We created the scenes, optics and sensors using the ISETBIO toolbox. The output from the sensor is a set of cone absorption data which we then processed using machine learning classifiers to obtain the classification accuracy.

The details of each step in the workflow can be found in the subsequent sections.

Diagram summarizing the workflow used in this project


Scenes

According to literature, vernier acuity can be tested with the two lines experiment or the two spots experiment. We chose to use the two lines version in this project. Two scenes were used and both were designed to allow us to test for vernier acuity. First, we created a scene with a straight vertical unbroken line as shown in the left figure (scene 1). Next, a scene was created with a line that was misaligned by one pixel width in the middle, depicted in the right figure (scene 2). The scenes were created on the “LCD-Apple” display in ISETBIO with visual angles ranging from 6 to 36 minutes of arc depending on the test conducted.
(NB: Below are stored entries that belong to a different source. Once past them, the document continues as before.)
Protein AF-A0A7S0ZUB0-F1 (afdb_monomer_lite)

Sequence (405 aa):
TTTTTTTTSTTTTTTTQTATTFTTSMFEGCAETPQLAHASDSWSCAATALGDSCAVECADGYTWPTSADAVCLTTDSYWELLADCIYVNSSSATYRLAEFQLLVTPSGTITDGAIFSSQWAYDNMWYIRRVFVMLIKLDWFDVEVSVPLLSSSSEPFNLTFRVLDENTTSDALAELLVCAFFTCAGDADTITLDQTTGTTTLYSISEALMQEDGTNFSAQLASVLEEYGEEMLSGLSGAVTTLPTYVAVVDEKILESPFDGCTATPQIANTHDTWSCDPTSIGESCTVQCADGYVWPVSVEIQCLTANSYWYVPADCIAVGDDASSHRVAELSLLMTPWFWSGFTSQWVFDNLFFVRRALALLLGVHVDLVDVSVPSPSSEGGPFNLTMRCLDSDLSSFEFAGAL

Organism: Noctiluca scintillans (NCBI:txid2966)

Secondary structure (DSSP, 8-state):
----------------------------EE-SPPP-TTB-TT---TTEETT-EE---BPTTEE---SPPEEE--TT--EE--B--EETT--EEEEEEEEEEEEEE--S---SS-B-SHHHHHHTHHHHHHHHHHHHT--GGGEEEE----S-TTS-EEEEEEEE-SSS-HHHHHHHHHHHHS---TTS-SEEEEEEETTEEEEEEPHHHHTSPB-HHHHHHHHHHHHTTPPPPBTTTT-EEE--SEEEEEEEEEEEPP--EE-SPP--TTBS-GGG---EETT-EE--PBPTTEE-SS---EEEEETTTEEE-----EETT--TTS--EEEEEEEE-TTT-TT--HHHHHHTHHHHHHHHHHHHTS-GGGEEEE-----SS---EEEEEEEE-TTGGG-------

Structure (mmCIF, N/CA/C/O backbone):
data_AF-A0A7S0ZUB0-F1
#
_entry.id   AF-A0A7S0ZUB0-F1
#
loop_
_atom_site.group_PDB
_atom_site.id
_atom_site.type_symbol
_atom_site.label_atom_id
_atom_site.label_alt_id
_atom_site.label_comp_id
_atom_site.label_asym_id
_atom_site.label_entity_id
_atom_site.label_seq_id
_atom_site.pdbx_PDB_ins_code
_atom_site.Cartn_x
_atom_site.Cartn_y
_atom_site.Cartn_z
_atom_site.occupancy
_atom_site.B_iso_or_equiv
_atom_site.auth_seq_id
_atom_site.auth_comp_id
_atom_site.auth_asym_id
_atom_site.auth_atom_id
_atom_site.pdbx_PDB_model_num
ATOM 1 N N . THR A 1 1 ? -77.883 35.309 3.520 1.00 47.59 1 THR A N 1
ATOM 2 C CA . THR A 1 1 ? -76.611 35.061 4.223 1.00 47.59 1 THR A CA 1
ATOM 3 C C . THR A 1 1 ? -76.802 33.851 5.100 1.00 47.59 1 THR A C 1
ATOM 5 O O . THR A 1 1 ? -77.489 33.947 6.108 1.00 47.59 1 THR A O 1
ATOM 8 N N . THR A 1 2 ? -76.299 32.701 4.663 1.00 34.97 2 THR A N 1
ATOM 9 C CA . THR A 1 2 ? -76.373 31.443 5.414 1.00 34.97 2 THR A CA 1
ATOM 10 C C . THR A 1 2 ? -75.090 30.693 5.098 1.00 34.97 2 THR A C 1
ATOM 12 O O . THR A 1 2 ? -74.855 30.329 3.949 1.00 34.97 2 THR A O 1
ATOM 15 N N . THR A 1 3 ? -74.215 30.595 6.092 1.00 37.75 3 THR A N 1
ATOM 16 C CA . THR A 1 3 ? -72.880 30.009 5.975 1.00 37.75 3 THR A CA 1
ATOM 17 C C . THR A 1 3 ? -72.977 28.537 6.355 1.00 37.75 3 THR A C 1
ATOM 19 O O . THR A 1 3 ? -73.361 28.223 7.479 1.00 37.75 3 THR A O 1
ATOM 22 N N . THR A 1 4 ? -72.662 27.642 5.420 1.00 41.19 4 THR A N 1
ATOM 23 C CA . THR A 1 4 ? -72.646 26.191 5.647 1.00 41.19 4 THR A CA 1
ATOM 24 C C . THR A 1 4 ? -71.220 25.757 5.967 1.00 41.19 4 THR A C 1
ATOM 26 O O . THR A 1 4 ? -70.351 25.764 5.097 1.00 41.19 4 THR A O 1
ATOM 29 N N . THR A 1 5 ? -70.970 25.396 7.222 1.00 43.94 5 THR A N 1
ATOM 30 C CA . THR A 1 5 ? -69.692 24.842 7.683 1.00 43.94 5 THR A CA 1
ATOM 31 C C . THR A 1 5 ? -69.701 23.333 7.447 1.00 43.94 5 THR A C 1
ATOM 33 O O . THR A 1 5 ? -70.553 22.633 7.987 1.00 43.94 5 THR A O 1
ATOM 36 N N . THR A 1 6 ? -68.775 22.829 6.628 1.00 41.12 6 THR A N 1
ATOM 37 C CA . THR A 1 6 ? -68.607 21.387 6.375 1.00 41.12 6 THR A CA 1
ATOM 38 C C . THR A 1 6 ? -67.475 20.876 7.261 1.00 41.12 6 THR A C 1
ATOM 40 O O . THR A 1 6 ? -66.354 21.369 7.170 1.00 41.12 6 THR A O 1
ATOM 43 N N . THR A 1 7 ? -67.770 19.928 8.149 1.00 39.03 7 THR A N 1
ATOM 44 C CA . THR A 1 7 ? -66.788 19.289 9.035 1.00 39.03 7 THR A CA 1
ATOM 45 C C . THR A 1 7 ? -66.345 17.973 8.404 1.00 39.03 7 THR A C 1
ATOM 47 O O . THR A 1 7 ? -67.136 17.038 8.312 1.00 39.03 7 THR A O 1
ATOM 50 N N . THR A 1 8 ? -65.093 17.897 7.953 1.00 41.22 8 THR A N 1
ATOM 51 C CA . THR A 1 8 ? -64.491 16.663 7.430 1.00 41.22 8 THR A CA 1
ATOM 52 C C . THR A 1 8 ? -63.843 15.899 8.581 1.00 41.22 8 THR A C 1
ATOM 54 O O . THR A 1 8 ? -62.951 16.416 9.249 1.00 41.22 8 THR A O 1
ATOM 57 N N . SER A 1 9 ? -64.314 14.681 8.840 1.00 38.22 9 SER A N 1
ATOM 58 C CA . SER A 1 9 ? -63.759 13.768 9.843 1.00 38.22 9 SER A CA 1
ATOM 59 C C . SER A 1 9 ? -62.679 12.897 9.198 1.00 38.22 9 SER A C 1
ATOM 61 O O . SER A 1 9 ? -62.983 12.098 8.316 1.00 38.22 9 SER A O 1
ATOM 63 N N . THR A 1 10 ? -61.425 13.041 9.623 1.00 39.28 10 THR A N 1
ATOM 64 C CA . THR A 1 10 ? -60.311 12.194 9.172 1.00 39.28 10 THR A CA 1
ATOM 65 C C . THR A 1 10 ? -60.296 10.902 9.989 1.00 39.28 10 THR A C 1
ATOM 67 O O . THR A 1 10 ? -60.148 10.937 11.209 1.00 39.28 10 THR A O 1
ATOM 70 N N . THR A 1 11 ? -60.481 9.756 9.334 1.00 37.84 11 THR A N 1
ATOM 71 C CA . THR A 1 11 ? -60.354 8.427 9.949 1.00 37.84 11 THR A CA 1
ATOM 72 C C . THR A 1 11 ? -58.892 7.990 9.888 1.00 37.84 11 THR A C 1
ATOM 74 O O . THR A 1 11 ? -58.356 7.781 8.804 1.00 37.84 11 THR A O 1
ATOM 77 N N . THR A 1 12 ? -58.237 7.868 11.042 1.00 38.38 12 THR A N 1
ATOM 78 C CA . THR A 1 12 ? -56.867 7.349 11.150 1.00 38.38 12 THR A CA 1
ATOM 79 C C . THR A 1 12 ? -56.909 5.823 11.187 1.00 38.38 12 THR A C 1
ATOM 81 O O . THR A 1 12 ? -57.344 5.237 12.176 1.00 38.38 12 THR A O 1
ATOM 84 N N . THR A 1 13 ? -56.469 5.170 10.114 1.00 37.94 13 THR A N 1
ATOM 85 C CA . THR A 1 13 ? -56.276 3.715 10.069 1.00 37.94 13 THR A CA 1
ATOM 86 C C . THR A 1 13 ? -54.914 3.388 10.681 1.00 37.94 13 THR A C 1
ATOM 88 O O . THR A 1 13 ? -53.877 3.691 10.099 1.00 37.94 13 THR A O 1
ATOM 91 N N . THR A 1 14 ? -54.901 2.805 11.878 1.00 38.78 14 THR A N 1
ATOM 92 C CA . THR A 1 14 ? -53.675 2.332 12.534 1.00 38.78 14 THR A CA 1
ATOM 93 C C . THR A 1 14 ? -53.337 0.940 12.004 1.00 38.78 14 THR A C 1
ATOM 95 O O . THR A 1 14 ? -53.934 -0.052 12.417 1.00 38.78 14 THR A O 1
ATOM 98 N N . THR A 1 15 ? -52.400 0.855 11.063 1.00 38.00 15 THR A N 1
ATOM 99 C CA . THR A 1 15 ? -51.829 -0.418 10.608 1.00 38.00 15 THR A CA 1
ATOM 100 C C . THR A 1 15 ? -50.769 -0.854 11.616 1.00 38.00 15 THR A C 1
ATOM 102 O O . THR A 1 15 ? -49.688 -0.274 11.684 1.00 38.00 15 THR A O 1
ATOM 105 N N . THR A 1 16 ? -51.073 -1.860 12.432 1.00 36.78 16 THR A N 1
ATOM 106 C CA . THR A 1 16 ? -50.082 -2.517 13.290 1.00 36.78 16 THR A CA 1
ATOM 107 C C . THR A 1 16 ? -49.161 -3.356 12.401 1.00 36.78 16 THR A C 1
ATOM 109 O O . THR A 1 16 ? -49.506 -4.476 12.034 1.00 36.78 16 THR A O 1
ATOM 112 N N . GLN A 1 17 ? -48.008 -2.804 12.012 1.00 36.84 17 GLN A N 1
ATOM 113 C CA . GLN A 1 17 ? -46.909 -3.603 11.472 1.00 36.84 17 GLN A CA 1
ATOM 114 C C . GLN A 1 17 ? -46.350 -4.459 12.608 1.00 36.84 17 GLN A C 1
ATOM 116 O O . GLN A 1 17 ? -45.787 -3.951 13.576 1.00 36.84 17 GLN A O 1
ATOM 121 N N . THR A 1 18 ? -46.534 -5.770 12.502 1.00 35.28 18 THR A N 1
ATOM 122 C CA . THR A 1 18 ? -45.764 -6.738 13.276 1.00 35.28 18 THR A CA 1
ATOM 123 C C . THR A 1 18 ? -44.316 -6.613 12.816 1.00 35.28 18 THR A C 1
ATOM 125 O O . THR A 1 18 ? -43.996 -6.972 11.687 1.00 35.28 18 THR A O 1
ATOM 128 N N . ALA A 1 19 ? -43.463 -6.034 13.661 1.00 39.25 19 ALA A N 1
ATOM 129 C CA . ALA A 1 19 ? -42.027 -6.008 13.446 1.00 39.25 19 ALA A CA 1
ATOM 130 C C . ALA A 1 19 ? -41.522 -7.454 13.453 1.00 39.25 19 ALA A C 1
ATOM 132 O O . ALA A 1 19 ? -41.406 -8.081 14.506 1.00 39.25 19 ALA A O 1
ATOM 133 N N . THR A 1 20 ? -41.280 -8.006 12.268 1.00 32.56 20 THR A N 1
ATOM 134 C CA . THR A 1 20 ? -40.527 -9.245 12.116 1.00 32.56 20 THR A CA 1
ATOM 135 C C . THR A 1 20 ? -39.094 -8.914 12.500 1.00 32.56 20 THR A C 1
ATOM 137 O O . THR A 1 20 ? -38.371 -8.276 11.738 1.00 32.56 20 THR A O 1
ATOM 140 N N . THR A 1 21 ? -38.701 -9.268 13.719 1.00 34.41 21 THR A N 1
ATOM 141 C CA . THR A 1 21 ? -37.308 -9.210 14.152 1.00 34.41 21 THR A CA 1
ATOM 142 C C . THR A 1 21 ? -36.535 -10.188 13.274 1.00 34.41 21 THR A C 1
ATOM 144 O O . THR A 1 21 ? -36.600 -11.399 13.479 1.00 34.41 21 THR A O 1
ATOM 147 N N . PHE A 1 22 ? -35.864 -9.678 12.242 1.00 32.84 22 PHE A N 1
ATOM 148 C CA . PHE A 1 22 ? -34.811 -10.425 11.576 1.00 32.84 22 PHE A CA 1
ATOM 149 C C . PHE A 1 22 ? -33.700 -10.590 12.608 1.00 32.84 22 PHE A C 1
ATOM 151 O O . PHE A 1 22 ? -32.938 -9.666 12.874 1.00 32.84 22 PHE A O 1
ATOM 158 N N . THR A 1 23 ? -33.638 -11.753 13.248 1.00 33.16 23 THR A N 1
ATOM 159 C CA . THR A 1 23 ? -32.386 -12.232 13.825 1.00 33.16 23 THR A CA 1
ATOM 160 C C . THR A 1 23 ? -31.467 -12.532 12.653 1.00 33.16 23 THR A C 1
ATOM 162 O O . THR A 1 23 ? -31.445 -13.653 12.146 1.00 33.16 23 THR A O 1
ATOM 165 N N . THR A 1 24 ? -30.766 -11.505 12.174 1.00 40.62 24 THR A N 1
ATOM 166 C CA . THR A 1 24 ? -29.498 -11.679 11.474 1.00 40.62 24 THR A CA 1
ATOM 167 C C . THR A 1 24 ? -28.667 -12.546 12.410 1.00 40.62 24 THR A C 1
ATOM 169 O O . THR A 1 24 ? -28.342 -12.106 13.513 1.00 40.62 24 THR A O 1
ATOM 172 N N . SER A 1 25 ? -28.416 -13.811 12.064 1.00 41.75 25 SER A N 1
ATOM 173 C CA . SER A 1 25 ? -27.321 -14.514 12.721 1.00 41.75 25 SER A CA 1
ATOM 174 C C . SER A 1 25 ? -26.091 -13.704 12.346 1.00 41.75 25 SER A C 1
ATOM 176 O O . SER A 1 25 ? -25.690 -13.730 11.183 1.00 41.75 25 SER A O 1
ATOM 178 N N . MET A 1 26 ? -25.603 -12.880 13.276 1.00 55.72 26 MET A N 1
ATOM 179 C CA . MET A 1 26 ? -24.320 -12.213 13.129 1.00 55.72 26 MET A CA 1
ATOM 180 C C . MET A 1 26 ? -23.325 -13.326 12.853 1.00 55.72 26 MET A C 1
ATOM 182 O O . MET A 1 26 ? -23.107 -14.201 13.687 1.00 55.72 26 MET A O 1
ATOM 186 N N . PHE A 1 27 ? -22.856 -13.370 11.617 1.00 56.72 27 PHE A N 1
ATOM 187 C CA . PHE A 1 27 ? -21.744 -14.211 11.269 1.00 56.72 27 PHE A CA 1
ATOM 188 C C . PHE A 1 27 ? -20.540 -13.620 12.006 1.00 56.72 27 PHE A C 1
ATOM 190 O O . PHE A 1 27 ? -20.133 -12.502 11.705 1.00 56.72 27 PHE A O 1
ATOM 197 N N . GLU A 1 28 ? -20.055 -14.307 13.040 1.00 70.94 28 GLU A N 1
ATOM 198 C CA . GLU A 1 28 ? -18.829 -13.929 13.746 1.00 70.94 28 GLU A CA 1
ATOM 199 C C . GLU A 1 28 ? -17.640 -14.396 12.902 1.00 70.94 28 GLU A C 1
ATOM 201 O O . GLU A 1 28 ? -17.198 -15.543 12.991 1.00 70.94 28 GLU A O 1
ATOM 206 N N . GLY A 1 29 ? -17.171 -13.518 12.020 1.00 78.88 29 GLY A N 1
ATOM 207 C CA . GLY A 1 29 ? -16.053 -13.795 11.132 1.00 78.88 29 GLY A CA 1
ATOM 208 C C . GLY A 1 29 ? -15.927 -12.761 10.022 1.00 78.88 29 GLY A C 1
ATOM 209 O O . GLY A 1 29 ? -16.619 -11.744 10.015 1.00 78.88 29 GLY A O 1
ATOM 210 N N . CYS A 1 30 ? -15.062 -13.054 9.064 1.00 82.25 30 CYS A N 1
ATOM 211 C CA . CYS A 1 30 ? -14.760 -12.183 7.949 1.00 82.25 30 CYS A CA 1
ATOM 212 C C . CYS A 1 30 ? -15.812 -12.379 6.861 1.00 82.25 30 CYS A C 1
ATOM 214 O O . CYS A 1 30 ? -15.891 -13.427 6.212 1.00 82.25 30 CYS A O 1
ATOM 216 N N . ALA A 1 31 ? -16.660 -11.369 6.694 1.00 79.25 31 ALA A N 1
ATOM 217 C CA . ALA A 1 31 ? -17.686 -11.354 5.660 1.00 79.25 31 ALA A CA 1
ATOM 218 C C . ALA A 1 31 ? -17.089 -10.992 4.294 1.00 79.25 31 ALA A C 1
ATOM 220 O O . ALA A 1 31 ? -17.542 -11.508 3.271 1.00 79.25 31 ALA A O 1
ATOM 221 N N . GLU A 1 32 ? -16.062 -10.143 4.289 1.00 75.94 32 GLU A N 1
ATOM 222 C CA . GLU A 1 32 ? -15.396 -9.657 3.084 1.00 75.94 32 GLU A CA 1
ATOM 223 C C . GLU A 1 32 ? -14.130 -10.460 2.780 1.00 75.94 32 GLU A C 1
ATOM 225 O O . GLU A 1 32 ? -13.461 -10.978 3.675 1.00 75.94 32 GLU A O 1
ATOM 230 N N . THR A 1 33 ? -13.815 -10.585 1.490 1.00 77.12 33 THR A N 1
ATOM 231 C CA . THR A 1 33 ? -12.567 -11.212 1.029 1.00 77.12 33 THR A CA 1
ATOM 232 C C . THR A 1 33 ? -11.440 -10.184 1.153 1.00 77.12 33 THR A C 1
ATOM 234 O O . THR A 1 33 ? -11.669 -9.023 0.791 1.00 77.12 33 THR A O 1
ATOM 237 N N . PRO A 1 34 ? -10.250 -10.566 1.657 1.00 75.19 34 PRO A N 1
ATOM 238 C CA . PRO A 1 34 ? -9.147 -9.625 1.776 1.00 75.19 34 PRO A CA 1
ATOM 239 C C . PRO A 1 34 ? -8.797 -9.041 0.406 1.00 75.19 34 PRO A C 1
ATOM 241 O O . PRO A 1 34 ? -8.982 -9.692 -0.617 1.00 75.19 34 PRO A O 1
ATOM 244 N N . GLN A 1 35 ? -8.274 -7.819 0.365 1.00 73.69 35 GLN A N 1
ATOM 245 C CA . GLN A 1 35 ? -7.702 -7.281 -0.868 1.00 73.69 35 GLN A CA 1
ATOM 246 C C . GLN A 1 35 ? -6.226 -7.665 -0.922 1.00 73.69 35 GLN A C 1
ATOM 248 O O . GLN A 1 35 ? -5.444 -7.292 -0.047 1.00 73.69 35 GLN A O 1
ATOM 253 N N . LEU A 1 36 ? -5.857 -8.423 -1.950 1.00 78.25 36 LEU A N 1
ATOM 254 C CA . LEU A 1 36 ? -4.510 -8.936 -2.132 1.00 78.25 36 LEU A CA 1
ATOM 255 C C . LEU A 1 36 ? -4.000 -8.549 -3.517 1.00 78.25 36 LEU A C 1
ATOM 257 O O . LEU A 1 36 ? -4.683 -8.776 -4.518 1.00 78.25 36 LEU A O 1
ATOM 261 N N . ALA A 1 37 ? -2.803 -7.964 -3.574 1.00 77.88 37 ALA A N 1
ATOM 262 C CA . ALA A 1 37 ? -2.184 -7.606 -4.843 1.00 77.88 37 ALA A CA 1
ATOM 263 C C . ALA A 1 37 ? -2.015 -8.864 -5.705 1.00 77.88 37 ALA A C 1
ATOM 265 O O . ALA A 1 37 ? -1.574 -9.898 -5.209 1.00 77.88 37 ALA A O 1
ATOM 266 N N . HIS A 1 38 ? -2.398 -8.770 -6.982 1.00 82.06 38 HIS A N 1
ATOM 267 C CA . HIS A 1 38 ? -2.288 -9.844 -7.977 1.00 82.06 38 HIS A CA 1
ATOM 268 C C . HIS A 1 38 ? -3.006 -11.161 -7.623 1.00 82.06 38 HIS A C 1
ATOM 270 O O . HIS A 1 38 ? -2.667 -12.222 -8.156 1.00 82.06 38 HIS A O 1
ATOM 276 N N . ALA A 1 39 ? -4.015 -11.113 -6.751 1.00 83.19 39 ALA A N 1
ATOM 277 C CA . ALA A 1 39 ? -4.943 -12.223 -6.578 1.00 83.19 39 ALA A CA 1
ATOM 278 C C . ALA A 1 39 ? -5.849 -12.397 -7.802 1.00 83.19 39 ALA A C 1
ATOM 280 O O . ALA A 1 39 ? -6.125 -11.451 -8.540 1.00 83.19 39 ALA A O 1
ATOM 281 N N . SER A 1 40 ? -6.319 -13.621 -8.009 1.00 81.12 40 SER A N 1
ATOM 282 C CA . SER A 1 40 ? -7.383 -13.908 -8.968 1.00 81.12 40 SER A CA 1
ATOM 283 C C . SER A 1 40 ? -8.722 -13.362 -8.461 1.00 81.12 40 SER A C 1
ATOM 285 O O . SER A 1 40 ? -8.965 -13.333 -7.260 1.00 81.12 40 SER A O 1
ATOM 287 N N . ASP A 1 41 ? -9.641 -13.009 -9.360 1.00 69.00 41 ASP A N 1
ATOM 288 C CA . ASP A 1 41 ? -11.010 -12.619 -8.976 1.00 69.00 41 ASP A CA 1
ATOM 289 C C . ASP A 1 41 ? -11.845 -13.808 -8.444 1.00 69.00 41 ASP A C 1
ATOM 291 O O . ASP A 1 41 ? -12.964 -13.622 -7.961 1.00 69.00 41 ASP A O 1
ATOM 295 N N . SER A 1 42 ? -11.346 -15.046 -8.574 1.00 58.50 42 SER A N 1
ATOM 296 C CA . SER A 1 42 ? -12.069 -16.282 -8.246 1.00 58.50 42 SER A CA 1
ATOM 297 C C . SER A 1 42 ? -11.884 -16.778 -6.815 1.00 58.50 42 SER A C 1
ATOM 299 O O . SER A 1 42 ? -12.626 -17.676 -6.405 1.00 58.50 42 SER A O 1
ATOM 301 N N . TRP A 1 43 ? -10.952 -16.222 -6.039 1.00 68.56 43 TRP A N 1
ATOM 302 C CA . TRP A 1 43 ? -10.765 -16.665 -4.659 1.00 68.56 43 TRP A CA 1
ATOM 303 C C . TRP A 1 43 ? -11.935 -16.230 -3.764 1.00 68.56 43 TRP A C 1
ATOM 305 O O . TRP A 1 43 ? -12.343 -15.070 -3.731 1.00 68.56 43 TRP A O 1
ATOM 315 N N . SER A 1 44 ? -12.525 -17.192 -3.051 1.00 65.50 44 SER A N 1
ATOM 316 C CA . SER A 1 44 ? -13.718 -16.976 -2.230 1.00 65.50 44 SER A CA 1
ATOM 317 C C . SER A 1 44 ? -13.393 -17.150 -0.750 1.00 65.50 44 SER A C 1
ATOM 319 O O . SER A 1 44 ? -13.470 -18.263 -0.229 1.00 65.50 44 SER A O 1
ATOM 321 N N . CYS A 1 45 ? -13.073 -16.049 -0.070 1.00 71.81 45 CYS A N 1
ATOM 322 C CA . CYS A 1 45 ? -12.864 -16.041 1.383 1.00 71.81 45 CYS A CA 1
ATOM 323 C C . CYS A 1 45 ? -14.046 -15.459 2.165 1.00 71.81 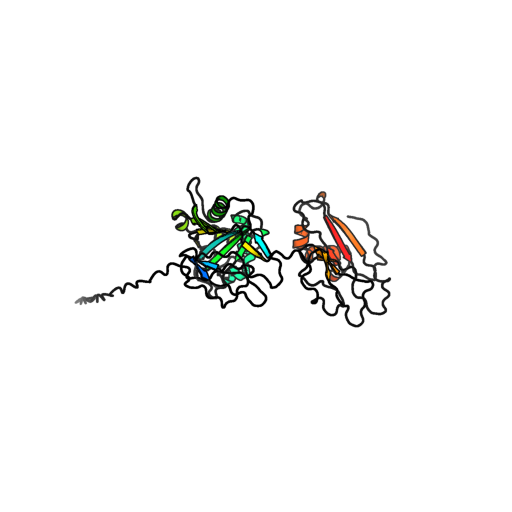45 CYS A C 1
ATOM 325 O O . CYS A 1 45 ? -14.005 -15.374 3.392 1.00 71.81 45 CYS A O 1
ATOM 327 N N . ALA A 1 46 ? -15.114 -15.060 1.473 1.00 69.38 46 ALA A N 1
ATOM 328 C CA . ALA A 1 46 ? -16.301 -14.510 2.108 1.00 69.38 46 ALA A CA 1
ATOM 329 C C . ALA A 1 46 ? -16.948 -15.511 3.081 1.00 69.38 46 ALA A C 1
ATOM 331 O O . ALA A 1 46 ? -17.107 -16.691 2.766 1.00 69.38 46 ALA A O 1
ATOM 332 N N . ALA A 1 47 ? -17.383 -14.998 4.232 1.00 76.25 47 ALA A N 1
ATOM 333 C CA . ALA A 1 47 ? -17.996 -15.759 5.317 1.00 76.25 47 ALA A CA 1
ATOM 334 C C . ALA A 1 47 ? -17.078 -16.847 5.909 1.00 76.25 47 ALA A C 1
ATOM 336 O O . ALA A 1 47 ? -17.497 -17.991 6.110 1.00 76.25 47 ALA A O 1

Scenes used in the tests. Scene 1 consists of a straight unbroken line and scene 2 consists of a line misaligned by 1 pixel in the middle

Optics and Sensor

The optics used in the project was the standard human lens in ISETBIO. As the optics are imperfect, it introduced effects such as chromatic aberration and blurring. The extent of blur is dependent on the point spread function of the lens.

The sensor emulates a human retina and the proportion of the cones in the cone mosaic was set to a ratio of 0.6 : 0.3 : 0.1 for the long, medium and short wavelength receptors respectively. We modeled eye movements as 2d Gaussian and photon noise was also taken into account. The sensor calculates the cone absorption samples based on the various test parameters (scene, viewing distance, optics etc) and this set of samples was then used as training and verification data in the machine learning classifier.

The combination of blurring, eye movements and photon noise adds randomness into the captured image and makes the classification more difficult for the classifier. The retinal images can be seen in the below figure and it can easily be seen that it is now not as easy to distinguish the line as before (e.g the misalignment is not as obvious as before). A total of 3000 samples were gathered for each scene, of which a portion was used to train the classifier.

The retinal images of the respective scenes. The images are very different from the original scenes due to blurring and chromatic aberration

Machine Learning Classifier

Support Vector Machine

To be added


Logistic Regression

To be added


Tests Conducted

We conducted four main tests in this project and we describe them in detail here. For every test, a fraction of the cone absorption samples collected were used as training data for the classifier and the rest were used as verification data.

Test 1: Minimum ppi for vernier acuity at 1 meter

In this test, we collected the cone absorption data for both scenes from 100 ppi to 1000 ppi at a fixed distance of 1 meter and all other variables being constant. The data was then processed by the machine learning classifier to find the minimum ppi at which there is vernier acuity. We judge that there is vernier acuity when the classifier is able to achieve a classification accuracy of more than 75%.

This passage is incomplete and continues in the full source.